WORK TASK
Reproduce exactly, with no other output, every line of the data below from the line containing "ATOM 142 O O" to the end, inclusive.

EXERCISE INPUT
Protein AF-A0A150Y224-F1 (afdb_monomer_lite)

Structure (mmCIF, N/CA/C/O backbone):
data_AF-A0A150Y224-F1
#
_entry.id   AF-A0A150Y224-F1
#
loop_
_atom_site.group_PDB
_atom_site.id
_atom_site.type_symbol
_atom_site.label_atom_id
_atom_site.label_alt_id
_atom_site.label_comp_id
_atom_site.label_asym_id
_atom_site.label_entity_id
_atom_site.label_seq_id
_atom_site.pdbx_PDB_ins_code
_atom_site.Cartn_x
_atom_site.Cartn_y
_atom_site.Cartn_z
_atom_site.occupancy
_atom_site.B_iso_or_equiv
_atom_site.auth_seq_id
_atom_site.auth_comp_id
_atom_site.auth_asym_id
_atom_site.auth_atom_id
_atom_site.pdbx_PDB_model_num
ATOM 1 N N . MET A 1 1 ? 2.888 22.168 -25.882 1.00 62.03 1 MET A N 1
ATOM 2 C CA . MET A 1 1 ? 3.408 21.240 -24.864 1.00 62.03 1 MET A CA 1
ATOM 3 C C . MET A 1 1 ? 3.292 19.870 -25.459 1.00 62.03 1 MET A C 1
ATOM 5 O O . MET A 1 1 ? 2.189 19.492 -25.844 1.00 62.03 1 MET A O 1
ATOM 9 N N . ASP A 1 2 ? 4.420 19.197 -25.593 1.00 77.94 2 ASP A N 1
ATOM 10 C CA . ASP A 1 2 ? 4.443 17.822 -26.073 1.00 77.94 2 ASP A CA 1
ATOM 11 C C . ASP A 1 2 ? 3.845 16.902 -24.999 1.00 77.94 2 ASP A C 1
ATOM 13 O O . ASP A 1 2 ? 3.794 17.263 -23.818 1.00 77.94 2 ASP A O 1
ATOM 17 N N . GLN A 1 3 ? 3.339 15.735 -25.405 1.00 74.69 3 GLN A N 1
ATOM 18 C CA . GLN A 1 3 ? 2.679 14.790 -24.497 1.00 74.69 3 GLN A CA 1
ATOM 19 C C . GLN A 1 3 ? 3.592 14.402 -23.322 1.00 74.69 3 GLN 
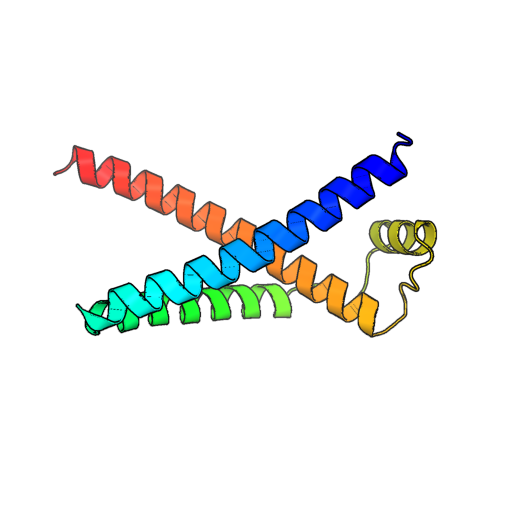A C 1
ATOM 21 O O . GLN A 1 3 ? 3.134 14.330 -22.182 1.00 74.69 3 GLN A O 1
ATOM 26 N N . ASP A 1 4 ? 4.888 14.273 -23.591 1.00 80.06 4 ASP A N 1
ATOM 27 C CA . ASP A 1 4 ? 5.912 13.941 -22.601 1.00 80.06 4 ASP A CA 1
ATOM 28 C C . ASP A 1 4 ? 6.039 15.037 -21.529 1.00 80.06 4 ASP A C 1
ATOM 30 O O . ASP A 1 4 ? 6.055 14.754 -20.335 1.00 80.06 4 ASP A O 1
ATOM 34 N N . GLN A 1 5 ? 5.975 16.312 -21.928 1.00 83.81 5 GLN A N 1
ATOM 35 C CA . GLN A 1 5 ? 6.055 17.445 -20.996 1.00 83.81 5 GLN A CA 1
ATOM 36 C C . GLN A 1 5 ? 4.839 17.537 -20.066 1.00 83.81 5 GLN A C 1
ATOM 38 O O . GLN A 1 5 ? 4.958 17.991 -18.927 1.00 83.81 5 GLN A O 1
ATOM 43 N N . LEU A 1 6 ? 3.653 17.142 -20.543 1.00 84.75 6 LEU A N 1
ATOM 44 C CA . LEU A 1 6 ? 2.443 17.099 -19.715 1.00 84.75 6 LEU A CA 1
ATOM 45 C C . LEU A 1 6 ? 2.506 15.963 -18.690 1.00 84.75 6 LEU A C 1
ATOM 47 O O . LEU A 1 6 ? 2.094 16.159 -17.544 1.00 84.75 6 LEU A O 1
ATOM 51 N N . ILE A 1 7 ? 3.030 14.802 -19.093 1.00 85.94 7 ILE A N 1
ATOM 52 C CA . ILE A 1 7 ? 3.228 13.651 -18.206 1.00 85.94 7 ILE A CA 1
ATOM 53 C C . ILE A 1 7 ? 4.248 14.000 -17.119 1.00 85.94 7 ILE A C 1
ATOM 55 O O . ILE A 1 7 ? 3.948 13.823 -15.938 1.00 85.94 7 ILE A O 1
ATOM 59 N N . ASP A 1 8 ? 5.389 14.581 -17.490 1.00 89.31 8 ASP A N 1
ATOM 60 C CA . ASP A 1 8 ? 6.438 14.970 -16.543 1.00 89.31 8 ASP A CA 1
ATOM 61 C C . ASP A 1 8 ? 5.949 16.016 -15.536 1.00 89.31 8 ASP A C 1
ATOM 63 O O . ASP A 1 8 ? 6.179 15.887 -14.329 1.00 89.31 8 ASP A O 1
ATOM 67 N N . LEU A 1 9 ? 5.218 17.033 -16.007 1.00 91.38 9 LEU A N 1
ATOM 68 C CA . LEU A 1 9 ? 4.646 18.060 -15.138 1.00 91.38 9 LEU A CA 1
ATOM 69 C C . LEU A 1 9 ? 3.631 17.464 -14.159 1.00 91.38 9 LEU A C 1
ATOM 71 O O . LEU A 1 9 ? 3.659 17.786 -12.969 1.00 91.38 9 LEU A O 1
ATOM 75 N N . GLY A 1 10 ? 2.744 16.595 -14.650 1.00 90.31 10 GLY A N 1
ATOM 76 C CA . GLY A 1 10 ? 1.769 15.898 -13.816 1.00 90.31 10 GLY A CA 1
ATOM 77 C C . GLY A 1 10 ? 2.448 15.036 -12.754 1.00 90.31 10 GLY A C 1
ATOM 78 O O . GLY A 1 10 ? 2.064 15.079 -11.582 1.00 90.31 10 GLY A O 1
ATOM 79 N N . LEU A 1 11 ? 3.501 14.314 -13.136 1.00 90.69 11 LEU A N 1
ATOM 80 C CA . LEU A 1 11 ?
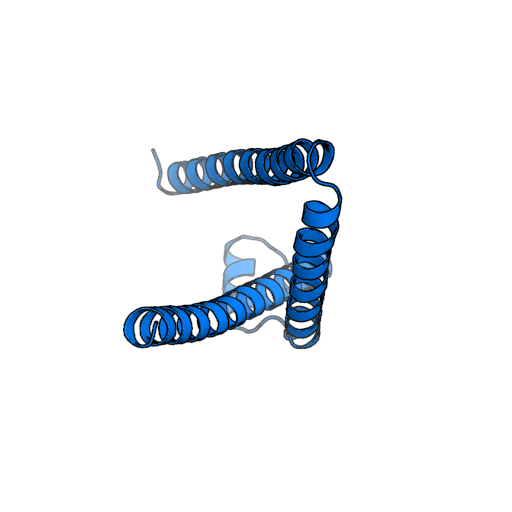 4.251 13.452 -12.232 1.00 90.69 11 LEU A CA 1
ATOM 81 C C . LEU A 1 11 ? 4.981 14.270 -11.158 1.00 90.69 11 LEU A C 1
ATOM 83 O O . LEU A 1 11 ? 4.830 13.994 -9.966 1.00 90.69 11 LEU A O 1
ATOM 87 N N . TYR A 1 12 ? 5.683 15.333 -11.546 1.00 92.06 12 TYR A N 1
ATOM 88 C CA . TYR A 1 12 ? 6.383 16.206 -10.605 1.00 92.06 12 TYR A CA 1
ATOM 89 C C . TYR A 1 12 ? 5.422 16.906 -9.633 1.00 92.06 12 TYR A C 1
ATOM 91 O O . TYR A 1 12 ? 5.651 16.911 -8.419 1.00 92.06 12 TYR A O 1
ATOM 99 N N . ALA A 1 13 ? 4.298 17.423 -10.138 1.00 94.06 13 ALA A N 1
ATOM 100 C CA . ALA A 1 13 ? 3.254 18.010 -9.303 1.00 94.06 13 ALA A CA 1
ATOM 101 C C . ALA A 1 13 ? 2.674 16.980 -8.321 1.00 94.06 13 ALA A C 1
ATOM 103 O O . ALA A 1 13 ? 2.498 17.283 -7.139 1.00 94.06 13 ALA A O 1
ATOM 104 N N . SER A 1 14 ? 2.425 15.749 -8.779 1.00 93.31 14 SER A N 1
ATOM 105 C CA . SER A 1 14 ? 1.913 14.672 -7.927 1.00 93.31 14 SER A CA 1
ATOM 106 C C . SER A 1 14 ? 2.886 14.306 -6.803 1.00 93.31 14 SER A C 1
ATOM 108 O O . SER A 1 14 ? 2.454 14.147 -5.661 1.00 93.31 14 SER A O 1
ATOM 110 N N . TYR A 1 15 ? 4.195 14.265 -7.077 1.00 93.06 15 TYR A N 1
ATOM 111 C CA . TYR A 1 15 ? 5.206 14.003 -6.054 1.00 93.06 15 TYR A CA 1
ATOM 112 C C . TYR A 1 15 ? 5.270 15.115 -5.007 1.00 93.06 15 TYR A C 1
ATOM 114 O O . TYR A 1 15 ? 5.351 14.818 -3.813 1.00 93.06 15 TYR A O 1
ATOM 122 N N . ILE A 1 16 ? 5.163 16.383 -5.421 1.00 95.56 16 ILE A N 1
ATOM 123 C CA . ILE A 1 16 ? 5.094 17.515 -4.483 1.00 95.56 16 ILE A CA 1
ATOM 124 C C . ILE A 1 16 ? 3.851 17.398 -3.600 1.00 95.56 16 ILE A C 1
ATOM 126 O O . ILE A 1 16 ? 3.947 17.490 -2.375 1.00 95.56 16 ILE A O 1
ATOM 130 N N . LEU A 1 17 ? 2.684 17.171 -4.205 1.00 95.38 17 LEU A N 1
ATOM 131 C CA . LEU A 1 17 ? 1.428 17.044 -3.467 1.00 95.38 17 LEU A CA 1
ATOM 132 C C . LEU A 1 17 ? 1.460 15.864 -2.494 1.00 95.38 17 LEU A C 1
ATOM 134 O O . LEU A 1 17 ? 1.013 16.001 -1.356 1.00 95.38 17 LEU A O 1
ATOM 138 N N . LEU A 1 18 ? 2.030 14.732 -2.906 1.00 93.81 18 LEU A N 1
ATOM 139 C CA . LEU A 1 18 ? 2.189 13.555 -2.060 1.00 93.81 18 LEU A CA 1
ATOM 140 C C . LEU A 1 18 ? 3.111 13.837 -0.867 1.00 93.81 18 LEU A C 1
ATOM 142 O O . LEU A 1 18 ? 2.783 13.456 0.260 1.00 93.81 18 LEU A O 1
ATOM 146 N N . ALA A 1 19 ? 4.219 14.551 -1.079 1.00 93.69 19 ALA A N 1
ATOM 147 C CA . ALA A 1 19 ? 5.108 14.962 0.003 1.00 93.69 19 ALA A CA 1
ATOM 148 C C . ALA A 1 19 ? 4.385 15.879 1.006 1.00 93.69 19 ALA A C 1
ATOM 150 O O . ALA A 1 19 ? 4.410 15.619 2.211 1.00 93.69 19 ALA A O 1
ATOM 151 N N . VAL A 1 20 ? 3.671 16.898 0.516 1.00 96.00 20 VAL A N 1
ATOM 152 C CA . VAL A 1 20 ? 2.899 17.824 1.362 1.00 96.00 20 VAL A CA 1
ATOM 153 C C . VAL A 1 20 ? 1.809 17.086 2.138 1.00 96.00 20 VAL A C 1
ATOM 155 O O . VAL A 1 20 ? 1.688 17.273 3.348 1.00 96.00 20 VAL A O 1
ATOM 158 N N . ALA A 1 21 ? 1.048 16.214 1.476 1.00 93.12 21 ALA A N 1
ATOM 159 C CA . ALA A 1 21 ? -0.007 15.429 2.109 1.00 93.12 21 ALA A CA 1
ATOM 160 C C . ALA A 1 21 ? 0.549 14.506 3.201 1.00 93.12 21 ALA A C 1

TASK ANSWER
ATOM 142 O O . LEU A 1 18 ? 2.783 13.456 0.260 1.00 93.81 18 LEU A O 1
ATOM 146 N N . ALA A 1 19 ? 4.219 14.551 -1.079 1.00 93.69 19 ALA A N 1
ATOM 147 C CA . ALA A 1 19 ? 5.108 14.962 0.003 1.00 93.69 19 ALA A CA 1
ATOM 148 C C . ALA A 1 19 ? 4.385 15.879 1.006 1.00 93.69 19 ALA A C 1
ATOM 150 O O . ALA A 1 19 ? 4.410 15.619 2.211 1.00 93.69 19 ALA A O 1
ATOM 151 N N . VAL A 1 20 ? 3.671 16.898 0.516 1.00 96.00 20 VAL A N 1
ATOM 152 C CA . VAL A 1 20 ? 2.899 17.824 1.362 1.00 96.00 20 VAL A CA 1
ATOM 153 C C . VAL A 1 20 ? 1.809 17.086 2.138 1.00 96.00 20 VAL A C 1
ATOM 155 O O . VAL A 1 20 ? 1.688 17.273 3.348 1.00 96.00 20 VAL A O 1
ATOM 158 N N . ALA A 1 21 ? 1.048 16.214 1.476 1.00 93.12 21 ALA A N 1
ATOM 159 C CA . ALA A 1 21 ? -0.007 15.429 2.109 1.00 93.12 21 ALA A CA 1
ATOM 160 C C . ALA A 1 21 ? 0.549 14.506 3.201 1.00 93.12 21 ALA A C 1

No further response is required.